The underlining is my emphasis. His judgment resonates with tones of morality and a nod to the parable of the biblical “Good Samaritan.” And what happened next?
Mrs Donoghue had won her right to sue. The “Paisley and Renfrewshire Gazette,” at the time apparently described Mrs Donoghue as Mrs Macalister (her maiden name) reporting the House of Lords decision as “Appeal allowed: Snail in Ginger Beer Case.” The case was remitted back to the Court of Session so that a case could be heard in January 1933. At that case, Mrs Donoghue would now have had to establish the relevant facts, namely the presence of the snail, the negligence of Mr Stevenson and her injury through her illness.
However, in the intervening period, the respondent, David Stevenson, died so his executors settled the claim out of court for what was allegedly £200, worth approximately over £14,000 today.1 However there had been no case. There were no witnesses. There was no evidence.
The significant impact of the decision in the case continues. It was described in July 2010 in “The Snail and the Ginger Beer: The Singular Case of Donoghue v Stevenson” lecture2 as having been “unleashed upon a common law world that was clearly ready for it, [and] the neighbour principle drove the development of the modern law of negligence. Expansions and contractions of the duty of care in negligence and applications of the tort to new factual situations in the decades since 1932 are measured against Donoghue v Stevenson and Lord Atkin’s neighbour principle in particular.”
But was there a snail? No-one knows for certain. It seems to matter little now, given how the law of tort (or delict in Scotland) has developed.

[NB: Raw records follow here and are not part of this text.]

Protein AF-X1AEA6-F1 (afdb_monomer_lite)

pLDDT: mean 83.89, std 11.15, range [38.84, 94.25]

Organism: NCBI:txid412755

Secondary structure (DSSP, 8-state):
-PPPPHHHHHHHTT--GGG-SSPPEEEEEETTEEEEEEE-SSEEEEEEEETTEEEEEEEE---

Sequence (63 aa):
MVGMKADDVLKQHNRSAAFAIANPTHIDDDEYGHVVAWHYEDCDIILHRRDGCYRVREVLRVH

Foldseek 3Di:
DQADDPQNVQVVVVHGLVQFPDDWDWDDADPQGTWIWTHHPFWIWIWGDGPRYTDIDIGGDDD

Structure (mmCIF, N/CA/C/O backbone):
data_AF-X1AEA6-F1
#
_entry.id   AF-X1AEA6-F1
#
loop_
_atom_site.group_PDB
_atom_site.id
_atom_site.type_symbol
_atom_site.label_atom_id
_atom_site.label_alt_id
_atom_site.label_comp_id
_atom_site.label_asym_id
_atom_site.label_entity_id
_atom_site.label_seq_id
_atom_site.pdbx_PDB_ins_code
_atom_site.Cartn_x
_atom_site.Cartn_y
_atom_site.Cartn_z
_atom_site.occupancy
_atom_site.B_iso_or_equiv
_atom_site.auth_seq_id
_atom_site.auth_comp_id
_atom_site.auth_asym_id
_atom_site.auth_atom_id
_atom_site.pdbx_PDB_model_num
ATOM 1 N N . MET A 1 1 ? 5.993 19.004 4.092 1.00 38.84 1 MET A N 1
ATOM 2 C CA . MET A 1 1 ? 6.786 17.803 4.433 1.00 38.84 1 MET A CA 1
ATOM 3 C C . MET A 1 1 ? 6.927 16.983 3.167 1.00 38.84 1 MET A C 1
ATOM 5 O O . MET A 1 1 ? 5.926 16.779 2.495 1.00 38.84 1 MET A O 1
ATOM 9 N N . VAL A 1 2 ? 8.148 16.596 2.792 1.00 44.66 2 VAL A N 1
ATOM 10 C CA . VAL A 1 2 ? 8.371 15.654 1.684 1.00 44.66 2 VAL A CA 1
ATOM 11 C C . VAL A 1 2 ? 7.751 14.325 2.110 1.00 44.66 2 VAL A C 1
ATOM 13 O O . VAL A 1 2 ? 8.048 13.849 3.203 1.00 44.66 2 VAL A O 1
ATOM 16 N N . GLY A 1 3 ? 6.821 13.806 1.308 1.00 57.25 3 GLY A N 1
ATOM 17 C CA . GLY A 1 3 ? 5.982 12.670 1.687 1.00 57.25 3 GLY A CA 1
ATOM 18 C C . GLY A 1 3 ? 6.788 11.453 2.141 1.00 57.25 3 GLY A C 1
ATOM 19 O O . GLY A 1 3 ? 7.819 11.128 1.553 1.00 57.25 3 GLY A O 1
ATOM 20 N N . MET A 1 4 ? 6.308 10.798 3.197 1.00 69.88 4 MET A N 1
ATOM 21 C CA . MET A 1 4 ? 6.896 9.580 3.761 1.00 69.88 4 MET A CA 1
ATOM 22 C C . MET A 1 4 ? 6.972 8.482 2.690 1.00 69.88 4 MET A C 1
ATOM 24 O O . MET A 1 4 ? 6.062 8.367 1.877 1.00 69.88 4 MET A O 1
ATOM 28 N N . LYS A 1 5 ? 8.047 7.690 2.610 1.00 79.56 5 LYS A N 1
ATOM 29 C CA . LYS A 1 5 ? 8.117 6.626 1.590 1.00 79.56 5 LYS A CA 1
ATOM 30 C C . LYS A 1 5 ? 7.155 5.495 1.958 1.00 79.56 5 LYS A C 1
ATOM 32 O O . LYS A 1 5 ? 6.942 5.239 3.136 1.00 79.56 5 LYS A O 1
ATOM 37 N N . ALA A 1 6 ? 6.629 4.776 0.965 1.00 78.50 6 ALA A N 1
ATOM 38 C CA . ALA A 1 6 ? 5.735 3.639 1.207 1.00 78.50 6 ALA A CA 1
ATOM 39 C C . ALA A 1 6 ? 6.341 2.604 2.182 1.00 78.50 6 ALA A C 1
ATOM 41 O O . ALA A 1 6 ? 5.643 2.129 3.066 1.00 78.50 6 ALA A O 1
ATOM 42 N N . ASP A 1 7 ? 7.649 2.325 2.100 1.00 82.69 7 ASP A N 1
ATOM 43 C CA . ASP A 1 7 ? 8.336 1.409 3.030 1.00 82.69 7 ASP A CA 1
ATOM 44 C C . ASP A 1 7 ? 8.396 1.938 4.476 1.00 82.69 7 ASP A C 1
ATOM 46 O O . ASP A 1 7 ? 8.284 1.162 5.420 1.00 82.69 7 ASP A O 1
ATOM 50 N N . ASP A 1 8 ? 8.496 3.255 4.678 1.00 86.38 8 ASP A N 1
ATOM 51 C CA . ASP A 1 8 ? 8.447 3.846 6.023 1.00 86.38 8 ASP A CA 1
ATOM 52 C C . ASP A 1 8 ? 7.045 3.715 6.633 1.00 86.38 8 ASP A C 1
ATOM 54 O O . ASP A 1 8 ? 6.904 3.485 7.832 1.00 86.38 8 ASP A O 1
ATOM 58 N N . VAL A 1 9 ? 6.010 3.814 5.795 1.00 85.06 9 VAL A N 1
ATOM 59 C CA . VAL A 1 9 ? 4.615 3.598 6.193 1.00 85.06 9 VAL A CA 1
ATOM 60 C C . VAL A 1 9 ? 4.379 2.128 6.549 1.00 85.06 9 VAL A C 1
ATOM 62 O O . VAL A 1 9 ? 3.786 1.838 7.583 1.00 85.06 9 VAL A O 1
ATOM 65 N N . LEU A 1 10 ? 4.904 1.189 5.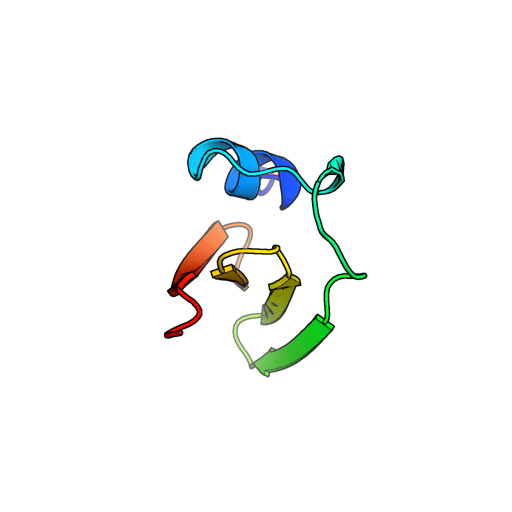757 1.00 87.50 10 LEU A N 1
ATOM 66 C CA . LEU A 1 10 ? 4.826 -0.245 6.058 1.00 87.50 10 LEU A CA 1
ATOM 67 C C . LEU A 1 10 ? 5.509 -0.587 7.392 1.00 87.50 10 LEU A C 1
ATOM 69 O O . LEU A 1 10 ? 4.940 -1.331 8.193 1.00 87.50 10 LEU A O 1
ATOM 73 N N . LYS A 1 11 ? 6.675 0.009 7.679 1.00 88.38 11 LYS A N 1
ATOM 74 C CA . LYS A 1 11 ? 7.406 -0.206 8.942 1.00 88.38 11 LYS A CA 1
ATOM 75 C C . LYS A 1 11 ? 6.615 0.213 10.175 1.00 88.38 11 LYS A C 1
ATOM 77 O O . LYS A 1 11 ? 6.736 -0.440 11.207 1.00 88.38 11 LYS A O 1
ATOM 82 N N . GLN A 1 12 ? 5.774 1.244 10.079 1.00 86.38 12 GLN A N 1
ATOM 83 C CA . GLN A 1 12 ? 4.881 1.637 11.181 1.00 86.38 12 GLN A CA 1
ATOM 84 C C . GLN A 1 12 ? 3.823 0.573 11.499 1.00 86.38 12 GLN A C 1
ATOM 86 O O . GLN A 1 12 ? 3.342 0.509 12.626 1.00 86.38 12 GLN A O 1
ATOM 91 N N . HIS A 1 13 ? 3.504 -0.284 10.530 1.00 82.62 13 HIS A N 1
ATOM 92 C CA . HIS A 1 13 ? 2.606 -1.427 10.678 1.00 82.62 13 HIS A CA 1
ATOM 93 C C . HIS A 1 13 ? 3.367 -2.749 10.887 1.00 82.62 13 HIS A C 1
ATOM 95 O O . HIS A 1 13 ? 2.823 -3.820 10.637 1.00 82.62 13 HIS A O 1
ATOM 101 N N . ASN A 1 14 ? 4.630 -2.695 11.335 1.00 87.50 14 ASN A N 1
ATOM 102 C CA . ASN A 1 14 ? 5.513 -3.858 11.506 1.00 87.50 14 ASN A CA 1
ATOM 103 C C . ASN A 1 14 ? 5.705 -4.697 10.228 1.00 87.50 14 ASN A C 1
ATOM 105 O O . ASN A 1 14 ? 5.993 -5.891 10.300 1.00 87.50 14 ASN A O 1
ATOM 109 N N . ARG A 1 15 ? 5.570 -4.082 9.047 1.00 88.94 15 ARG A N 1
ATOM 110 C CA . ARG A 1 15 ? 5.828 -4.719 7.750 1.00 88.94 15 ARG A CA 1
ATOM 111 C C . ARG A 1 15 ? 7.010 -4.064 7.034 1.00 88.94 15 ARG A C 1
ATOM 113 O O . ARG A 1 15 ? 7.469 -2.987 7.396 1.00 88.94 15 ARG A O 1
ATOM 120 N N . SER A 1 16 ? 7.514 -4.712 5.989 1.00 89.00 16 SER A N 1
ATOM 121 C CA . SER A 1 16 ? 8.502 -4.126 5.075 1.00 89.00 16 SER A CA 1
ATOM 122 C C . SER A 1 16 ? 8.251 -4.610 3.656 1.00 89.00 16 SER A C 1
ATOM 124 O O . SER A 1 16 ? 7.738 -5.714 3.457 1.00 89.00 16 SER A O 1
ATOM 126 N N . ALA A 1 17 ? 8.645 -3.803 2.671 1.00 85.19 17 ALA A N 1
ATOM 127 C CA . ALA A 1 17 ? 8.626 -4.203 1.269 1.00 85.19 17 ALA A CA 1
ATOM 128 C C . ALA A 1 17 ? 9.449 -5.480 1.001 1.00 85.19 17 ALA A C 1
ATOM 130 O O . ALA A 1 17 ? 9.099 -6.260 0.123 1.00 85.19 17 ALA A O 1
ATOM 131 N N . ALA A 1 18 ? 10.510 -5.722 1.780 1.00 87.12 18 ALA A N 1
ATOM 132 C CA . ALA A 1 18 ? 11.388 -6.882 1.619 1.00 87.12 18 ALA A CA 1
ATOM 133 C C . ALA A 1 18 ? 10.736 -8.226 1.996 1.00 87.12 18 ALA A C 1
ATOM 135 O O . ALA A 1 18 ? 11.226 -9.271 1.581 1.00 87.12 18 ALA A O 1
ATOM 136 N N . PHE A 1 19 ? 9.656 -8.202 2.784 1.00 89.44 19 PHE A N 1
ATOM 137 C CA . PHE A 1 19 ? 8.945 -9.402 3.244 1.00 89.44 19 PHE A CA 1
ATOM 138 C C . PHE A 1 19 ? 7.619 -9.631 2.511 1.00 89.44 19 PHE A C 1
ATOM 140 O O . PHE A 1 19 ? 6.856 -10.517 2.886 1.00 89.44 19 PHE A O 1
ATOM 147 N N . ALA A 1 20 ? 7.311 -8.816 1.500 1.00 90.38 20 ALA A N 1
ATOM 148 C CA . ALA A 1 20 ? 6.133 -9.034 0.678 1.00 90.38 20 ALA A CA 1
ATOM 149 C C . ALA A 1 20 ? 6.304 -10.316 -0.151 1.00 90.38 20 ALA A C 1
ATOM 151 O O . ALA A 1 20 ? 7.368 -10.562 -0.719 1.00 90.38 20 ALA A O 1
ATOM 152 N N . ILE A 1 21 ? 5.249 -11.126 -0.236 1.00 94.25 21 ILE A N 1
ATOM 153 C CA . ILE A 1 21 ? 5.272 -12.409 -0.963 1.00 94.25 21 ILE A CA 1
ATOM 154 C C . ILE A 1 21 ? 5.008 -12.252 -2.462 1.00 94.25 21 ILE A C 1
ATOM 156 O O . ILE A 1 21 ? 5.152 -13.199 -3.233 1.00 94.25 21 ILE A O 1
ATOM 160 N N . ALA A 1 22 ? 4.592 -11.060 -2.876 1.00 92.12 22 ALA A N 1
ATOM 161 C CA . ALA A 1 22 ? 4.355 -10.705 -4.260 1.00 92.12 22 ALA A CA 1
ATOM 162 C C . ALA A 1 22 ? 4.719 -9.238 -4.489 1.00 92.12 22 ALA A C 1
ATOM 164 O O . ALA A 1 22 ? 4.802 -8.441 -3.550 1.00 92.12 22 ALA A O 1
ATOM 165 N N . ASN A 1 23 ? 4.898 -8.883 -5.760 1.00 91.31 23 ASN A N 1
ATOM 166 C CA . ASN A 1 23 ? 5.012 -7.484 -6.142 1.00 91.31 23 ASN A CA 1
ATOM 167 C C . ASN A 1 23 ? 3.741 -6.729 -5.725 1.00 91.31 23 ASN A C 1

Let us remember Mrs Donoghue and Mr Stephenson’s case that inspired us all as budding law students, English, Scottish and further afield, to recall the case which we encountered in these, our early struggles, in the study of law. Let us too remember too as tangible evidence that there is a small corner in Paisley with a park, bench and memorial stone where that café once stood.
Let us then raise our glass of ginger beer, metaphorically, to one snail, true or false, on this the judgement’s 90th anniversary.
Gillian has been an OU tutor for five years. She is also a practising Scottish solicitor whose professional legal background was mainly public sector experience in the criminal law sphere. Her academic teaching in Scotland spans Edinburgh and Strathclyde Universities where she teaches delict or tort. The “snail” case is the Scottish legal profession’s claim to fame- and is only 10 miles from her home.